Question

f(x)=(x+8)^2+3
Find the point on the graph of function that is closest to the point (-2, 6).

Answer 1

both the given point, and th epoint on the function would contain the same line, Normal to the curve right

Answer 2

i think you will have to write another function for distance
distance between f(x) and given point
\[\sqrt{(x+2)^2+(f(x)-6)^2}\]

Answer 3

yes, the direction should be normal to the curve,

Answer 4

we can square the expression, because min will occur when the expression under the square root is minimum

Answer 5

yeah minimize the distance

Answer 6

\[d={(x+2)^2+(f(x)-6)^2}\]

Answer 7

just set the derivative of that=0

Answer 8

they give you the function y =

place tha ty value in to the distance function , to get distance in terms of only x

Answer 9

if you doin algebra

Answer 10

f\[f(x)=x^4+32x^3+379x^2+1956x+3725\]

Answer 11

Is that correct?

Answer 12

yea, i guess,
dont call it f(x) you might confuse yourself, call it s(x) or something else

Answer 13

\[d = \sqrt{(x+2)^2+(f(x)-6)^2}\]

from above


replace f(x), for the function value, f(x) =(x+8)2 + 3

Answer 14

simplify all that, so you have distance d in terms of just x,

Answer 15

minimize that function,

Answer 16

you can minimiz d^2 instead of d
\[d^2=x^4+32x^3+379x^2+1956x+3725\]
is what amy is getting

Answer 17

differentiate, equate to zero, solve and find x, and corresponding f(x)

Answer 18

you might need a calculator :P

Answer 19

I want to make sure the function i got is correct first, is it?

Answer 20

or
@DanJS has got me thinking, at the minimum point, the tangent to the curve will be perpendicular to the line connecting point on curve and (-2,6)

Answer 21

yea, ur function looks correct

Answer 22

yeah , use the tangent at that point (x,y) and the normal line will have slope -1/y'

Answer 23

so just take the derivative, f'(x), that is the tangent slope at the point (x,y)

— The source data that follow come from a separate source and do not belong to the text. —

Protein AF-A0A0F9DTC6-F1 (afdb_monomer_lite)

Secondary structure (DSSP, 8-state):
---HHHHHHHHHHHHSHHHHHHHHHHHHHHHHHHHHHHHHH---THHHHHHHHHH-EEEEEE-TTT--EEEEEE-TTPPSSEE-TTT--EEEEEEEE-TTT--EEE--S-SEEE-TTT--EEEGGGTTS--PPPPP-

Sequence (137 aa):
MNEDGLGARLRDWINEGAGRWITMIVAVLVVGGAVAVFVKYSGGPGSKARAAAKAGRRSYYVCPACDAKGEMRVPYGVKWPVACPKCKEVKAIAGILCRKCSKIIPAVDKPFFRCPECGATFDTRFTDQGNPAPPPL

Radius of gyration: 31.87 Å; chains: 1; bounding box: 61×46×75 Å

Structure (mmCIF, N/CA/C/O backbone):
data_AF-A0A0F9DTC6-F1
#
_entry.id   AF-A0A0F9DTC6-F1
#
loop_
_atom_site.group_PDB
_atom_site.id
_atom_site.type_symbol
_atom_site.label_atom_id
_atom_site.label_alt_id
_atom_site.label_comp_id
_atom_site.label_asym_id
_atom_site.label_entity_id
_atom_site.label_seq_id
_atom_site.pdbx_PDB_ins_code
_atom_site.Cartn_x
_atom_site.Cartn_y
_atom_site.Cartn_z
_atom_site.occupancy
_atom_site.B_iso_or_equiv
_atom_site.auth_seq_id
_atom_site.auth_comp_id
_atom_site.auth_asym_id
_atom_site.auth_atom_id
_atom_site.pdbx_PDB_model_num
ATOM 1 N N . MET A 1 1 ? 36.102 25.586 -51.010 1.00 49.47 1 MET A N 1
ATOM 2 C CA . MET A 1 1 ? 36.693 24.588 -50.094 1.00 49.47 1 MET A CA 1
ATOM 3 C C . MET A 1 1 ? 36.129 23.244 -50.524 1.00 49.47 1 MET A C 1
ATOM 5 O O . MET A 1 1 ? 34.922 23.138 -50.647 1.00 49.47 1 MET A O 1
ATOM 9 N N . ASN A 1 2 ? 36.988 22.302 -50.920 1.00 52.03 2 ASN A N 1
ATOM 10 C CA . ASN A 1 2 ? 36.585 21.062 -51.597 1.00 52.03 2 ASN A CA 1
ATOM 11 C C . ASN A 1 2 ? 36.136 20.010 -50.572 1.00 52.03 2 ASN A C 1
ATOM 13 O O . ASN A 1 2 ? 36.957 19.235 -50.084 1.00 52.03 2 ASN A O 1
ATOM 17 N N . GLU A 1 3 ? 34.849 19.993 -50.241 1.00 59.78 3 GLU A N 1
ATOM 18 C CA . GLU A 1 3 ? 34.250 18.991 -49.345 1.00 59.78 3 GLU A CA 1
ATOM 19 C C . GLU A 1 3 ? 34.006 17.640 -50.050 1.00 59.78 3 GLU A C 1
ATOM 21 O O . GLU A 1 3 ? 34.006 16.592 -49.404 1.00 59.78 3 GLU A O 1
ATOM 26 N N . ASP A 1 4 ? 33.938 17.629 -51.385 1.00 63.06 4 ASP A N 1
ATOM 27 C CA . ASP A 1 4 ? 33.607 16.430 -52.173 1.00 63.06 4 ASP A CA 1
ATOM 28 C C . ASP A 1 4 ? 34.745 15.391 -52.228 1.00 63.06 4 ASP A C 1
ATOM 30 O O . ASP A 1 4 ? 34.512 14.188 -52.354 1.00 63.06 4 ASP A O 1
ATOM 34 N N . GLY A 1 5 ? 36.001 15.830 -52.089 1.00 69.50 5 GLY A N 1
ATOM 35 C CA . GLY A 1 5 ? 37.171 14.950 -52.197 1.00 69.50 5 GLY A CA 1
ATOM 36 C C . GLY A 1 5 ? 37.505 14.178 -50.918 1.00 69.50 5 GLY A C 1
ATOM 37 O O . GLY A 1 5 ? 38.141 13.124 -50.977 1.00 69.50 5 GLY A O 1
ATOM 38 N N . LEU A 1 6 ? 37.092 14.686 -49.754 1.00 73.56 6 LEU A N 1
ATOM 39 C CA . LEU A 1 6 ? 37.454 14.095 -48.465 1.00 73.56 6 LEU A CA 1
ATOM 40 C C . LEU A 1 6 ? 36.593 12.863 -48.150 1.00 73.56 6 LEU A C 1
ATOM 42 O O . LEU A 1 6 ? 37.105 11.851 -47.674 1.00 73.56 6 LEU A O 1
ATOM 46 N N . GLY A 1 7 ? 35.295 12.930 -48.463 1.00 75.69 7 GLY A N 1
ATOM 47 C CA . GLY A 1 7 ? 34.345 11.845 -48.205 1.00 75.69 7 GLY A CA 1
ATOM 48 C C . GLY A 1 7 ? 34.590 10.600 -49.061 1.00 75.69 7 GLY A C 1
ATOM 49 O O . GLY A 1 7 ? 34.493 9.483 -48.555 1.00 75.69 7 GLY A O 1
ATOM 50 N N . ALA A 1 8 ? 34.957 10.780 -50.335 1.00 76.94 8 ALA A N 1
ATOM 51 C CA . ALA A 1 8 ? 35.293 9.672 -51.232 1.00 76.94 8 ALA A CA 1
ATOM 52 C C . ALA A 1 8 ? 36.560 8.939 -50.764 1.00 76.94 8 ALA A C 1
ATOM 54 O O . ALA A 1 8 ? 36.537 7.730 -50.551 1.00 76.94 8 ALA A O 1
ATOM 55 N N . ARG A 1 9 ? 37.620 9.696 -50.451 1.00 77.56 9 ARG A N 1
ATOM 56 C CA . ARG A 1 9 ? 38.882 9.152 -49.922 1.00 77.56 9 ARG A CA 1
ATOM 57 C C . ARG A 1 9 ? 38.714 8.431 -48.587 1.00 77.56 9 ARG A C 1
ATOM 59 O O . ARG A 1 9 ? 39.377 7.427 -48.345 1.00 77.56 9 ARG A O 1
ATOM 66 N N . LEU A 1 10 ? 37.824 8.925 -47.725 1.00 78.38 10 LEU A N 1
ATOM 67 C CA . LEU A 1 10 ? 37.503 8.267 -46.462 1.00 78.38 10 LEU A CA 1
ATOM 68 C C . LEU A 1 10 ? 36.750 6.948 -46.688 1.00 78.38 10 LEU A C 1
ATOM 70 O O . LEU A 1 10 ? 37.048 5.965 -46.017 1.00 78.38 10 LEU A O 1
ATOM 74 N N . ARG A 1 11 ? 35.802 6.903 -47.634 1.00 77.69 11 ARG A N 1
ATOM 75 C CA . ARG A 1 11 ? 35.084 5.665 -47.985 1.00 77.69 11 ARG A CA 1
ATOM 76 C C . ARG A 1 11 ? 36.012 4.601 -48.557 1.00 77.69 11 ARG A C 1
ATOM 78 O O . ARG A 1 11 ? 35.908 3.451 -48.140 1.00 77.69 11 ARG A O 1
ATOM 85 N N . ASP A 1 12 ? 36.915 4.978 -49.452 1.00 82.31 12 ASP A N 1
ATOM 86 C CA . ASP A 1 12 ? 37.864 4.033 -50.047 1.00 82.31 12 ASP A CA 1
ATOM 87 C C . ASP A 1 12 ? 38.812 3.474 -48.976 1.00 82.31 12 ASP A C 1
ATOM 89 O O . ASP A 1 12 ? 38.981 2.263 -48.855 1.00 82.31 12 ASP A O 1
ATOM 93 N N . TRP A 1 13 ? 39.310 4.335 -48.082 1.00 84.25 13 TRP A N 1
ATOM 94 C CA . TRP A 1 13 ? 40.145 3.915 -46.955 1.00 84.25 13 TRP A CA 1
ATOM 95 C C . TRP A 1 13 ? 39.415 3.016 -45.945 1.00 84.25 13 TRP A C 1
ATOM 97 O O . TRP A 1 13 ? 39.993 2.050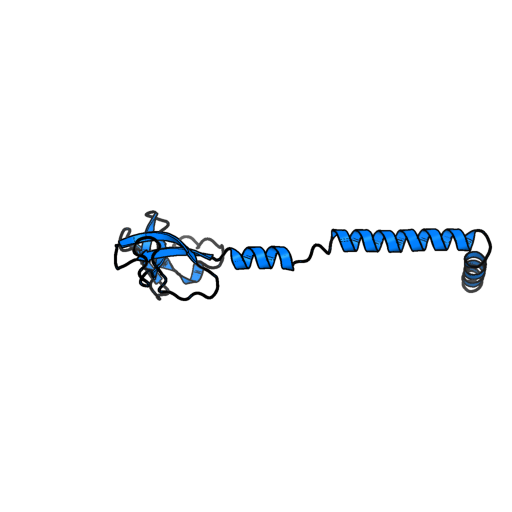 -45.453 1.00 84.25 13 TRP A O 1
ATOM 107 N N . ILE A 1 14 ? 38.142 3.293 -45.636 1.00 83.06 14 ILE A N 1
ATOM 108 C CA . ILE A 1 14 ? 37.323 2.437 -44.758 1.00 83.06 14 ILE A CA 1
ATOM 109 C C . ILE A 1 14 ? 37.146 1.035 -45.361 1.00 83.06 1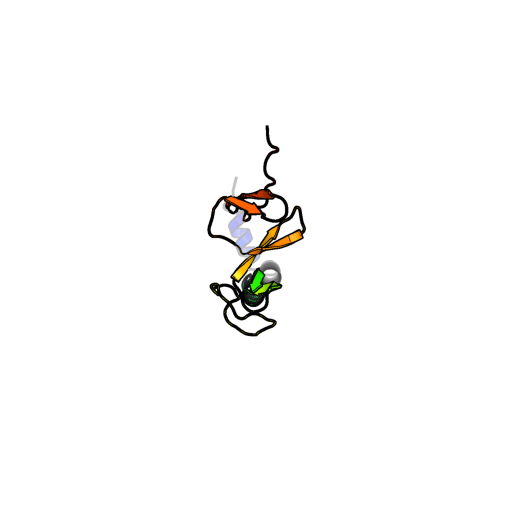4 ILE A C 1
ATOM 111 O O . ILE A 1 14 ? 37.039 0.062 -44.616 1.00 83.06 14 ILE A O 1
ATOM 115 N N . ASN A 1 15 ? 37.132 0.915 -46.690 1.00 80.88 15 ASN A N 1
ATOM 116 C CA . ASN A 1 15 ? 36.909 -0.354 -47.379 1.00 80.88 15 ASN A CA 1
ATOM 117 C C . ASN A 1 15 ? 38.201 -1.144 -47.665 1.00 80.88 15 ASN A C 1
ATOM 119 O O . ASN A 1 15 ? 38.123 -2.359 -47.868 1.00 80.88 15 ASN A O 1
ATOM 123 N N . GLU A 1 16 ? 39.376 -0.509 -47.619 1.00 83.38 16 GLU A N 1
ATOM 124 C CA . GLU A 1 16 ? 40.670 -1.129 -47.927 1.00 83.38 16 GLU A CA 1
ATOM 125 C C . GLU A 1 16 ? 41.581 -1.336 -46.701 1.00 83.38 16 GLU A C 1
ATOM 127 O O . GLU A 1 16 ? 41.605 -0.565 -45.739 1.00 83.38 16 GLU A O 1
ATOM 132 N N . GLY A 1 17 ? 42.385 -2.406 -46.754 1.00 81.81 17 GLY A N 1
ATOM 133 C CA . GLY A 1 17 ? 43.513 -2.643 -45.849 1.00 81.81 17 GLY A CA 1
ATOM 134 C C . GLY A 1 17 ? 43.194 -2.477 -44.357 1.00 81.81 17 GLY A C 1
ATOM 135 O O . GLY A 1 17 ? 42.310 -3.137 -43.809 1.00 81.81 17 GLY A O 1
ATOM 136 N N . ALA A 1 18 ? 43.959 -1.609 -43.688 1.00 82.38 18 ALA A N 1
ATOM 137 C CA . ALA A 1 18 ? 43.877 -1.375 -42.246 1.00 82.38 18 ALA A CA 1
ATOM 138 C C . ALA A 1 18 ? 42.604 -0.623 -41.807 1.00 82.38 18 ALA A C 1
ATOM 140 O O . ALA A 1 18 ? 42.135 -0.838 -40.688 1.00 82.38 18 ALA A O 1
ATOM 141 N N . GLY A 1 19 ? 42.011 0.214 -42.669 1.00 84.06 19 GLY A N 1
ATOM 142 C CA . GLY A 1 19 ? 40.828 1.013 -42.323 1.00 84.06 19 GLY A CA 1
ATOM 143 C C . GLY A 1 19 ? 39.583 0.157 -42.086 1.00 84.06 19 GLY A C 1
ATOM 144 O O . GLY A 1 19 ? 38.813 0.405 -41.153 1.00 84.06 19 GLY A O 1
ATOM 145 N N . ARG A 1 20 ? 39.444 -0.942 -42.832 1.00 88.25 20 ARG A N 1
ATOM 146 C CA . ARG A 1 20 ? 38.370 -1.926 -42.636 1.00 88.25 20 ARG A CA 1
ATOM 147 C C . ARG A 1 20 ? 38.458 -2.643 -41.288 1.00 88.25 20 ARG A C 1
ATOM 149 O O . ARG A 1 20 ? 37.448 -2.858 -40.622 1.00 88.25 20 ARG A O 1
ATOM 156 N N . TRP A 1 21 ? 39.663 -3.009 -40.859 1.00 89.44 21 TRP A N 1
ATOM 157 C CA . TRP A 1 21 ? 39.856 -3.661 -39.560 1.00 89.44 21 TRP A CA 1
ATOM 158 C C . TRP A 1 21 ? 39.582 -2.701 -38.403 1.00 89.44 21 TRP A C 1
ATOM 160 O O . TRP A 1 21 ? 38.908 -3.074 -37.444 1.00 89.44 21 TRP A O 1
ATOM 170 N N . ILE A 1 22 ? 40.029 -1.448 -38.522 1.00 89.06 22 ILE A N 1
ATOM 171 C CA . ILE A 1 22 ? 39.773 -0.409 -37.518 1.00 89.06 22 ILE A CA 1
ATOM 172 C C . ILE A 1 22 ? 38.268 -0.142 -37.387 1.00 89.06 22 ILE A C 1
ATOM 174 O O . ILE A 1 22 ? 37.744 -0.119 -36.273 1.00 89.06 22 ILE A O 1
ATOM 178 N N . THR A 1 23 ? 37.547 -0.001 -38.502 1.00 89.31 23 THR A N 1
ATOM 179 C CA . THR A 1 23 ? 36.095 0.237 -38.467 1.00 89.31 23 THR A CA 1
ATOM 180 C C . THR A 1 23 ? 35.313 -0.938 -37.886 1.00 89.31 23 THR A C 1
ATOM 182 O O . THR A 1 23 ? 34.410 -0.713 -37.080 1.00 89.31 23 THR A O 1
ATOM 185 N N . MET A 1 24 ? 35.692 -2.183 -38.194 1.00 91.50 24 MET A N 1
ATOM 186 C CA . MET A 1 24 ? 35.079 -3.372 -37.586 1.00 91.50 24 MET A CA 1
ATOM 187 C C . MET A 1 24 ? 35.281 -3.412 -36.066 1.00 91.50 24 MET A C 1
ATOM 189 O O . MET A 1 24 ? 34.332 -3.678 -35.332 1.00 91.50 24 MET A O 1
ATOM 193 N N . ILE A 1 25 ? 36.486 -3.101 -35.575 1.00 93.31 25 ILE A N 1
ATOM 194 C CA . ILE A 1 25 ? 36.774 -3.068 -34.132 1.00 93.31 25 ILE A CA 1
ATOM 195 C C . ILE A 1 25 ? 35.941 -1.987 -33.439 1.00 93.31 25 ILE A C 1
ATOM 197 O O . ILE A 1 25 ? 35.309 -2.258 -32.419 1.00 93.31 25 ILE A O 1
ATOM 201 N N . VAL A 1 26 ? 35.892 -0.777 -34.004 1.00 94.44 26 VAL A N 1
ATOM 202 C CA . VAL A 1 26 ? 35.094 0.324 -33.444 1.00 94.44 26 VAL A CA 1
ATOM 203 C C . VAL A 1 26 ? 33.608 -0.036 -33.433 1.00 94.44 26 VAL A C 1
ATOM 205 O O . VAL A 1 26 ? 32.949 0.159 -32.414 1.00 94.44 26 VAL A O 1
ATOM 208 N N . ALA A 1 27 ? 33.082 -0.621 -34.511 1.00 93.69 27 ALA A N 1
ATOM 209 C CA . ALA A 1 27 ? 31.689 -1.056 -34.573 1.00 93.69 27 ALA A CA 1
ATOM 210 C C . ALA A 1 27 ? 31.372 -2.109 -33.499 1.00 93.69 27 ALA A C 1
ATOM 212 O O . ALA A 1 27 ? 30.373 -1.983 -32.793 1.00 93.69 27 ALA A O 1
ATOM 213 N N . VAL A 1 28 ? 32.246 -3.104 -33.315 1.00 95.38 28 VAL A N 1
ATOM 214 C CA . VAL A 1 28 ? 32.091 -4.124 -32.266 1.00 95.38 28 VAL A CA 1
ATOM 215 C C . VAL A 1 28 ? 32.138 -3.501 -30.871 1.00 95.38 28 VAL A C 1
ATOM 217 O O . VAL A 1 28 ? 31.325 -3.866 -30.026 1.00 95.38 28 VAL A O 1
ATOM 220 N N . LEU A 1 29 ? 33.030 -2.538 -30.620 1.00 94.38 29 LEU A N 1
ATOM 221 C CA . LEU A 1 29 ? 33.107 -1.845 -29.331 1.00 94.38 29 LEU A CA 1
ATOM 222 C C . LEU A 1 29 ? 31.858 -1.004 -29.049 1.00 94.38 29 LEU A C 1
ATOM 224 O O . LEU A 1 29 ? 31.344 -1.034 -27.933 1.00 94.38 29 LEU A O 1
ATOM 228 N N . VAL A 1 30 ? 31.339 -0.292 -30.051 1.00 95.44 30 VAL A N 1
ATOM 229 C CA . VAL A 1 30 ? 30.118 0.515 -29.913 1.00 95.44 30 VAL A CA 1
ATOM 230 C C . VAL A 1 30 ? 28.906 -0.380 -29.665 1.00 95.44 30 VAL A C 1
ATOM 232 O O . VAL A 1 30 ? 28.148 -0.137 -28.727 1.00 95.44 30 VAL A O 1
ATOM 235 N N . VAL A 1 31 ? 28.740 -1.445 -30.454 1.00 94.44 31 VAL A N 1
ATOM 236 C CA . VAL A 1 31 ? 27.622 -2.388 -30.296 1.00 94.44 31 VAL A CA 1
ATOM 237 C C . VAL A 1 31 ? 27.739 -3.146 -28.975 1.00 94.44 31 VAL A C 1
ATOM 239 O O . VAL A 1 31 ? 26.768 -3.226 -28.227 1.00 94.44 31 VAL A O 1
ATOM 242 N N . GLY A 1 32 ? 28.926 -3.650 -28.638 1.00 92.69 32 GLY A N 1
ATOM 243 C CA . GLY A 1 32 ? 29.184 -4.345 -27.378 1.00 92.69 32 GLY A CA 1
ATOM 244 C C . GLY A 1 32 ? 28.949 -3.446 -26.163 1.00 92.69 32 GLY A C 1
ATOM 245 O O . GLY A 1 32 ? 28.296 -3.861 -25.206 1.00 92.69 32 GLY A O 1
ATOM 246 N N . GLY A 1 33 ? 29.397 -2.190 -26.228 1.00 91.00 33 GLY A N 1
ATOM 247 C CA . GLY A 1 33 ? 29.127 -1.174 -25.213 1.00 91.00 33 GLY A CA 1
ATOM 248 C C . GLY A 1 33 ? 27.632 -0.889 -25.064 1.00 91.00 33 GLY A C 1
ATOM 249 O O . GLY A 1 33 ? 27.115 -0.903 -23.947 1.00 91.00 33 GLY A O 1
ATOM 250 N N . ALA A 1 34 ? 26.912 -0.711 -26.174 1.00 88.00 34 ALA A N 1
ATOM 251 C CA . ALA A 1 34 ? 25.469 -0.489 -26.163 1.00 88.00 34 ALA A CA 1
ATOM 252 C C . ALA A 1 34 ? 24.701 -1.682 -25.572 1.00 88.00 34 ALA A C 1
ATOM 254 O O . ALA A 1 34 ? 23.795 -1.481 -24.766 1.00 88.00 34 ALA A O 1
ATOM 255 N N . VAL A 1 35 ? 25.091 -2.919 -25.899 1.00 88.75 35 VAL A N 1
ATOM 256 C CA . VAL A 1 35 ? 24.496 -4.137 -25.324 1.00 88.75 35 VAL A CA 1
ATOM 257 C C . VAL A 1 35 ? 24.791 -4.242 -23.829 1.00 88.75 35 VAL A C 1
ATOM 259 O O . VAL A 1 35 ? 23.884 -4.535 -23.055 1.00 88.75 35 VAL A O 1
ATOM 262 N N . ALA A 1 36 ? 26.019 -3.960 -23.388 1.00 85.06 36 ALA A N 1
ATOM 263 C CA . ALA A 1 36 ? 26.378 -3.997 -21.970 1.00 85.06 36 ALA A CA 1
ATOM 264 C C . ALA A 1 36 ? 25.605 -2.951 -21.149 1.00 85.06 36 ALA A C 1
ATOM 266 O O . ALA A 1 36 ? 25.099 -3.258 -20.067 1.00 85.06 36 ALA A O 1
ATOM 267 N N . VAL A 1 37 ? 25.467 -1.731 -21.680 1.00 85.00 37 VAL A N 1
ATOM 268 C CA . VAL A 1 37 ? 24.621 -0.681 -21.097 1.00 85.00 37 VAL A CA 1
ATOM 269 C C . VAL A 1 37 ? 23.171 -1.153 -21.073 1.00 85.00 37 VAL A C 1
ATOM 271 O O . VAL A 1 37 ? 22.550 -1.145 -20.014 1.00 85.00 37 VAL A O 1
ATOM 274 N N . PHE A 1 38 ? 22.641 -1.643 -22.193 1.00 80.38 38 PHE A N 1
ATOM 275 C CA . PHE A 1 38 ? 21.270 -2.130 -22.256 1.00 80.38 38 PHE A CA 1
ATOM 276 C C . PHE A 1 38 ? 21.020 -3.210 -21.206 1.00 80.38 38 PHE A C 1
ATOM 278 O O . PHE A 1 38 ? 20.155 -3.011 -20.373 1.00 80.38 38 PHE A O 1
ATOM 285 N N . VAL A 1 39 ? 21.835 -4.265 -21.128 1.00 80.38 39 VAL A N 1
ATOM 286 C CA . VAL A 1 39 ? 21.701 -5.338 -20.125 1.00 80.38 39 VAL A CA 1
ATOM 287 C C . VAL A 1 39 ? 21.784 -4.808 -18.688 1.00 80.38 39 VAL A C 1
ATOM 289 O O . VAL A 1 39 ? 21.019 -5.238 -17.823 1.00 80.38 39 VAL A O 1
ATOM 292 N N . LYS A 1 40 ? 22.688 -3.859 -18.409 1.00 79.12 40 LYS A N 1
ATOM 293 C CA . LYS A 1 40 ? 22.848 -3.277 -17.068 1.00 79.12 40 LYS A CA 1
ATOM 294 C C . LYS A 1 40 ? 21.642 -2.429 -16.654 1.00 79.12 40 LYS A C 1
ATOM 296 O O . LYS A 1 40 ? 21.261 -2.446 -15.484 1.00 79.12 40 LYS A O 1
ATOM 301 N N . TYR A 1 41 ? 21.047 -1.696 -17.592 1.00 73.38 41 TYR A N 1
ATOM 302 C CA . TYR A 1 41 ? 19.951 -0.760 -17.326 1.00 73.38 41 TYR A CA 1
ATOM 303 C C . TYR A 1 41 ? 18.560 -1.323 -17.661 1.00 73.38 41 TYR A C 1
ATOM 305 O O . TYR A 1 41 ? 17.557 -0.772 -17.217 1.00 73.38 41 TYR A O 1
ATOM 313 N N . SER A 1 42 ? 18.474 -2.464 -18.347 1.00 64.75 42 SER A N 1
ATOM 314 C CA . SER A 1 42 ? 17.237 -3.187 -18.662 1.00 64.75 42 SER A CA 1
ATOM 315 C C . SER A 1 42 ? 16.796 -4.135 -17.548 1.00 64.75 42 SER A C 1
ATOM 317 O O . SER A 1 42 ? 15.949 -4.998 -17.785 1.00 64.75 42 SER A O 1
ATOM 319 N N . GLY A 1 43 ? 17.348 -4.000 -16.334 1.00 56.34 43 GLY A N 1
ATOM 320 C CA . GLY A 1 43 ? 16.801 -4.591 -15.113 1.00 56.34 43 GLY A CA 1
ATOM 321 C C . GLY A 1 43 ? 15.367 -4.101 -14.906 1.00 56.34 43 GLY A C 1
ATOM 322 O O . GLY A 1 43 ? 15.125 -3.096 -14.244 1.00 56.34 43 GLY A O 1
ATOM 323 N N . GLY A 1 44 ? 14.431 -4.777 -15.570 1.00 53.72 44 GLY A N 1
ATOM 324 C CA . GLY A 1 44 ? 13.148 -4.208 -15.939 1.00 53.72 44 GLY A CA 1
ATOM 325 C C . GLY A 1 44 ? 12.257 -3.839 -14.747 1.00 53.72 44 GLY A C 1
ATOM 326 O O . GLY A 1 44 ? 12.286 -4.503 -13.705 1.00 53.72 44 GLY A O 1
ATOM 327 N N . PRO A 1 45 ? 11.380 -2.834 -14.915 1.00 55.19 45 PRO A N 1
ATOM 328 C CA . PRO A 1 45 ? 10.482 -2.328 -13.870 1.00 55.19 45 PRO A CA 1
ATOM 329 C C . PRO A 1 45 ? 9.484 -3.372 -13.320 1.00 55.19 45 PRO A C 1
ATOM 331 O O . PRO A 1 45 ? 8.829 -3.139 -12.304 1.00 55.19 45 PRO A O 1
ATOM 334 N N . GLY A 1 46 ? 9.372 -4.549 -13.945 1.00 55.19 46 GLY A N 1
ATOM 335 C CA . GLY A 1 46 ? 8.388 -5.576 -13.598 1.00 55.19 46 GLY A CA 1
ATOM 336 C C . GLY A 1 46 ? 8.691 -6.402 -12.342 1.00 55.19 46 GLY A C 1
ATOM 337 O O . GLY A 1 46 ? 7.755 -6.852 -11.680 1.00 55.19 46 GLY A O 1
ATOM 338 N N . SER A 1 47 ? 9.960 -6.604 -11.968 1.00 58.38 47 SER A N 1
ATOM 339 C CA . SER A 1 47 ? 10.307 -7.462 -10.818 1.00 58.38 47 SER A CA 1
ATOM 340 C C . SER A 1 47 ? 9.972 -6.792 -9.482 1.00 58.38 47 SER A C 1
ATOM 342 O O . SER A 1 47 ? 9.372 -7.408 -8.598 1.00 58.38 47 SER A O 1
ATOM 344 N N . LYS A 1 48 ? 10.262 -5.491 -9.365 1.00 58.81 48 LYS A N 1
ATOM 345 C CA . LYS A 1 48 ? 9.933 -4.689 -8.179 1.00 58.81 48 LYS A CA 1
ATOM 346 C C . LYS A 1 48 ? 8.431 -4.418 -8.065 1.00 58.81 48 LYS A C 1
ATOM 348 O O . LYS A 1 48 ? 7.889 -4.495 -6.966 1.00 58.81 48 LYS A O 1
ATOM 353 N N . ALA A 1 49 ? 7.741 -4.193 -9.186 1.00 60.16 49 ALA A N 1
ATOM 354 C CA . ALA A 1 49 ? 6.291 -3.996 -9.199 1.00 60.16 49 ALA A CA 1
ATOM 355 C C . ALA A 1 49 ? 5.522 -5.249 -8.733 1.00 60.16 49 ALA A C 1
ATOM 357 O O . ALA A 1 49 ? 4.604 -5.147 -7.920 1.00 60.16 49 ALA A O 1
ATOM 358 N N . ARG A 1 50 ? 5.933 -6.450 -9.169 1.00 59.22 50 ARG A N 1
ATOM 359 C CA . ARG A 1 50 ? 5.314 -7.716 -8.728 1.00 59.22 50 ARG A CA 1
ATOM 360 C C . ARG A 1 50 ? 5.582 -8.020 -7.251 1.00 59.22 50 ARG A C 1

the slope of the line between (-2,6) and (x,y) on the function, has a slope perpendicular to the tangent slope

normal to curve slope = -1/y'

Answer 24

\[s'(x)=-1/4x^3+96x^2+758x+1956\]

Answer 25

by the way , i just put that distance function d(x) into the calc, and found the d ' (x), and solved that for being 0,

x=6

Answer 26

back to the derivative thing


slope of normal line is -1/y ' or -1/(2x + 16

and the components of that slope in x and y directions, forming the right triangle between the points are y-6 and x+2


the slope of that normal -1/(2x+16) = (y - 6) / x + 2)

Answer 27

How did u get -1/4

Answer 28

how did you get 2x+16?

Answer 29

the derivative of the function y ' = 2(x+8)^1*1 = 2x + 16

Answer 30

i thought you're taking the derivative of (x+2)^2+((x+8)^2+3-6)^2

Answer 31

\[s(x)=x^4+32x^3+379x^2+1956x+3725\]
just take the derivative of this;
other stuff was just an alternate method

Answer 32

that is the slope of the tangent at a point on the function

the slope of the line between that point (x,y) and (-2,6) will be perpendicular to that tangent line -1/y ' or -1/(2x+16)

Answer 33

\[s'(x)=-1/4x^3+96x^2+758x+1956\]
this is what you got right?

Answer 34

how did you get the -1/4 at the start?

Answer 35

that should be the same as change in y over change in x. or (y - 6 ) / (x + 2)

Answer 36

\[\large \frac{ -1 }{ 2x+16 } = \frac{ y - 6 }{ x + 2 }\]

replace the function value for the y variable

Answer 37

\[\large \frac{ -1 }{ 2x+16 } = \frac{ [(x+8)^2 + 3] - 6 }{ x + 2 }\]


that solves to x = -6 again, same as the distance formula wau

Answer 38

point on the curve (x,y) = (-6 , f(-6))

Answer 39

so plug -6 into the original function?

Answer 40

i got the answer, thank you for the help

Answer 41

the derivative of that distance, is a cubic function right?, that is hard to solve , more than just doing

-1/y'(x) = (y - y1) / (x - x1)

Answer 42

I understand now. (-6,7)